The details of the last Brazilian dance rest in the archives of the Brazilian Intelligence Agency (Abin). The report that describes the party and the announcement on April 25, 2002, catalogued by the number 0095/3100 and stamped secret, is the paper on which is based the latest investigation published by the magazine Veja.
The publication put the Brazilian government on alert. And although the office of Lula da Silva member of PT has not given an official version of the story, the Correo Braziliense published that they were preparing an official response to the article.
Veja printed that, in only one sheet and divided in three paragraphs, the document informs that on April 13, 2002, a group of leftists organized a festive political meeting at a hacienda. At this meeting the priest Oliverio Medina, who acted as a kind of ambassador for the FARC, announced the $5 million dollar donation to the PT campaign. The undercover agent described in the document that the news was greeted by applause, less than six months before the elections that would carry Lula to the presidency.
The supposed PT-FARC relationship is nothing new. The PT president, José Genoino Neto, in a communique that denied the Veja story, claimed that in the elections of 2002, José Serra who was then candidate for the PSDB party, also went down this road. The Superior Electoral Tribunal considered it then an empty charge.

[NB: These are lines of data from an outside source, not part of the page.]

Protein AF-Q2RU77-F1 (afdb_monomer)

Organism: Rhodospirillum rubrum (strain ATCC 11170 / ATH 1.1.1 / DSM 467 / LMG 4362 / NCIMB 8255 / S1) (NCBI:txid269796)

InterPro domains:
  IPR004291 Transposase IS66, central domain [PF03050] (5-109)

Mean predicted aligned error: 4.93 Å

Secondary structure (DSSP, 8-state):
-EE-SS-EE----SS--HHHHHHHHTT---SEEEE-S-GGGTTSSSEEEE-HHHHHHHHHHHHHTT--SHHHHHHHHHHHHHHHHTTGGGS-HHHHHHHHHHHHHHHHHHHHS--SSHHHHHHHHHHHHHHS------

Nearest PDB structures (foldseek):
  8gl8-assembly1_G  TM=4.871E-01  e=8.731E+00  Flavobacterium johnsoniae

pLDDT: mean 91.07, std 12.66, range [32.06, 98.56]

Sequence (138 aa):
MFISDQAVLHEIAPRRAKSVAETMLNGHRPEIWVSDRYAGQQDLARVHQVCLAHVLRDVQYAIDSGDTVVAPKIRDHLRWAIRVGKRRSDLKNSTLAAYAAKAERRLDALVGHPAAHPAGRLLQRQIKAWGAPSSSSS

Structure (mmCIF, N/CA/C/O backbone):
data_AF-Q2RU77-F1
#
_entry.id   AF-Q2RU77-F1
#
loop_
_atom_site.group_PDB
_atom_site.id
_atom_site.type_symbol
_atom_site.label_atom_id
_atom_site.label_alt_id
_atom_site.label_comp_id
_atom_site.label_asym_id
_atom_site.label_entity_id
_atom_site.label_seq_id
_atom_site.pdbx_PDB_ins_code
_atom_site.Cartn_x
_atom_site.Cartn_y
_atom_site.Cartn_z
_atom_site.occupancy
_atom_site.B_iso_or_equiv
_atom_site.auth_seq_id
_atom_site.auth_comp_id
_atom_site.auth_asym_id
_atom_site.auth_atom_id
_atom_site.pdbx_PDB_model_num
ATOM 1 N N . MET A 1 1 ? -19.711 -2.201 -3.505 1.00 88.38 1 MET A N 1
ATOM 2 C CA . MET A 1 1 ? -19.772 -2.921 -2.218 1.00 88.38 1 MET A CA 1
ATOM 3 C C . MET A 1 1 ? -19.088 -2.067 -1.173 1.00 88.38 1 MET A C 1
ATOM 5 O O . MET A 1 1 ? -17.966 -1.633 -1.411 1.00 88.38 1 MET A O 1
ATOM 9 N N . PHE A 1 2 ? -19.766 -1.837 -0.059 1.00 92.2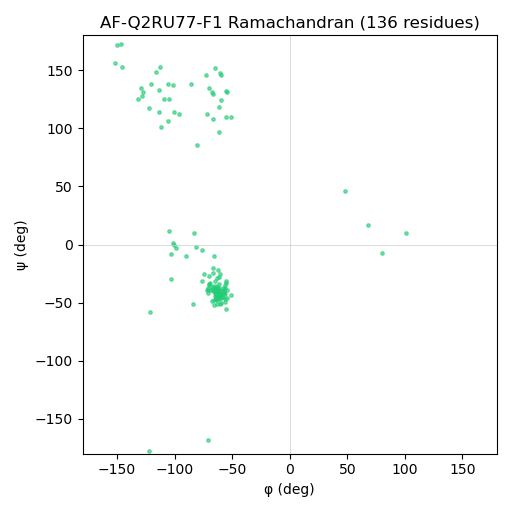5 2 PHE A N 1
ATOM 10 C CA . PHE A 1 2 ? -19.243 -1.162 1.120 1.00 92.25 2 PHE A CA 1
ATOM 11 C C . PHE A 1 2 ? -19.336 -2.130 2.296 1.00 92.25 2 PHE A C 1
ATOM 13 O O . PHE A 1 2 ? -20.323 -2.856 2.405 1.00 92.25 2 PHE A O 1
ATOM 20 N N . ILE A 1 3 ? -18.304 -2.178 3.133 1.00 93.06 3 ILE A N 1
ATOM 21 C CA . ILE A 1 3 ? -18.224 -3.109 4.261 1.00 93.06 3 ILE A CA 1
ATOM 22 C C . ILE A 1 3 ? -17.890 -2.315 5.518 1.00 93.06 3 ILE A C 1
ATOM 24 O O . ILE A 1 3 ? -16.972 -1.494 5.501 1.00 93.06 3 ILE A O 1
ATOM 28 N N . SER A 1 4 ? -18.602 -2.613 6.598 1.00 92.56 4 SER A N 1
ATOM 29 C CA . SER A 1 4 ? -18.219 -2.294 7.968 1.00 92.56 4 SER A CA 1
ATOM 30 C C . SER A 1 4 ? -18.140 -3.578 8.798 1.00 92.56 4 SER A C 1
ATOM 32 O O . SER A 1 4 ? -18.335 -4.685 8.298 1.00 92.56 4 SER A O 1
ATOM 34 N N . ASP A 1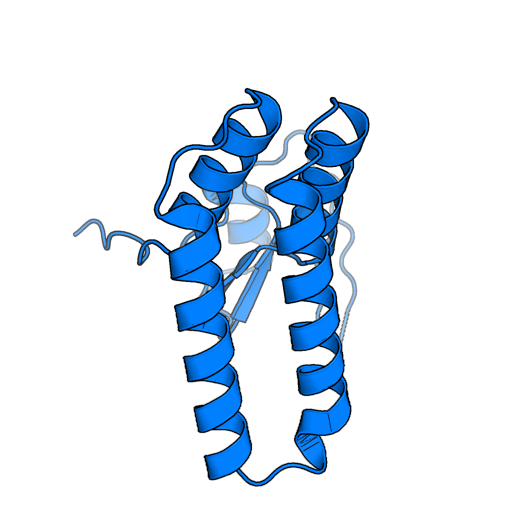 5 ? -17.844 -3.432 10.080 1.00 91.94 5 ASP A N 1
ATOM 35 C CA . ASP A 1 5 ? -17.956 -4.495 11.077 1.00 91.94 5 ASP A CA 1
ATOM 36 C C . ASP A 1 5 ? -19.411 -4.937 11.333 1.00 91.94 5 ASP A C 1
ATOM 38 O O . ASP A 1 5 ? -19.630 -6.042 11.820 1.00 91.94 5 ASP A O 1
ATOM 42 N N . GLN A 1 6 ? -20.395 -4.101 10.981 1.00 93.75 6 GLN A N 1
ATOM 43 C CA . GLN A 1 6 ? -21.821 -4.354 11.216 1.00 93.75 6 GLN A CA 1
ATOM 44 C C . GLN A 1 6 ? -22.585 -4.803 9.966 1.00 93.75 6 GLN A C 1
ATOM 46 O O . GLN A 1 6 ? -23.592 -5.500 10.076 1.00 93.75 6 GLN A O 1
ATOM 51 N N . ALA A 1 7 ? -22.163 -4.376 8.772 1.00 93.69 7 ALA A N 1
ATOM 52 C CA . ALA A 1 7 ? -22.956 -4.575 7.565 1.00 93.69 7 ALA A CA 1
ATOM 53 C C . ALA A 1 7 ? -22.119 -4.672 6.288 1.00 93.69 7 ALA A C 1
ATOM 55 O O . ALA A 1 7 ? -21.022 -4.123 6.171 1.00 93.69 7 ALA A O 1
ATOM 56 N N . VAL A 1 8 ? -22.711 -5.320 5.283 1.00 95.94 8 VAL A N 1
ATOM 57 C CA . VAL A 1 8 ? -22.222 -5.322 3.904 1.00 95.94 8 VAL A CA 1
ATOM 58 C C . VAL A 1 8 ? -23.320 -4.777 2.999 1.00 95.94 8 VAL A C 1
ATOM 60 O O . VAL A 1 8 ? -24.383 -5.379 2.868 1.00 95.94 8 VAL A O 1
ATOM 63 N N . LEU A 1 9 ? -23.049 -3.650 2.342 1.00 93.81 9 LEU A N 1
ATOM 64 C CA . LEU A 1 9 ? -23.961 -3.014 1.397 1.00 93.81 9 LEU A CA 1
ATOM 65 C C . LEU A 1 9 ? -23.495 -3.250 -0.041 1.00 93.81 9 LEU A C 1
ATOM 67 O O . LEU A 1 9 ? -22.376 -2.894 -0.430 1.00 93.81 9 LEU A O 1
ATOM 71 N N . HIS A 1 10 ? -24.386 -3.804 -0.856 1.00 93.44 10 HIS A N 1
ATOM 72 C CA . HIS A 1 10 ? -24.195 -3.951 -2.292 1.00 93.44 10 HIS A CA 1
ATOM 73 C C . HIS A 1 10 ? -25.054 -2.928 -3.026 1.00 93.44 10 HIS A C 1
ATOM 75 O O . HIS A 1 10 ? -26.266 -3.075 -3.119 1.00 93.44 10 HIS A O 1
ATOM 81 N N . GLU A 1 11 ? -24.404 -1.903 -3.563 1.00 90.31 11 GLU A N 1
ATOM 82 C CA . GLU A 1 11 ? -25.032 -0.923 -4.440 1.00 90.31 11 GLU A CA 1
ATOM 83 C C . GLU A 1 11 ? -24.520 -1.135 -5.866 1.00 90.31 11 GLU A C 1
ATOM 85 O O . GLU A 1 11 ? -23.305 -1.167 -6.101 1.00 90.31 11 GLU A O 1
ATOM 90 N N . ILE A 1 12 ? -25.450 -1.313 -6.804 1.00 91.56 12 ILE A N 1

According to sources close to Abin [Brazilian Intelligence], quoted by Correo Braziliense, the document exists, but it is a report: information that circulated in the agency with the possibility of becoming an investigation, which didnt happen for lack of evidence.
The directors of Abin and members of the Security Cabinet met over the weekend to study how the government would respond to the charges. General Jorge Armando Félix, Minister of Institutional Security, appears today before a legislative commission to deny the authenticity of the documents concerning the supposed PT-FARC nexus.
Brazil/FARC ping. It just keeps getting better all the time.
Whatever deal FARC thinks they've got with the guy, odds are he'll betray them the second it makes him or his cronies some bucks!
The Brazilian people deserve good leadership. The country is potentially very rich.
How about the latest info on the three IRA terrorist who escaped from Colombia camping in Venezuela?
I didn't see that...
What is really scary is that Brazil could probably have a nuclear capability within a few years. They were close to developing nuclear weapons in the 1970's and 1980's and still possess much of the equipment and research from that time. All we need is someone like Chavez with some nuclear weapons.
Thanks Marron - what an amazing story!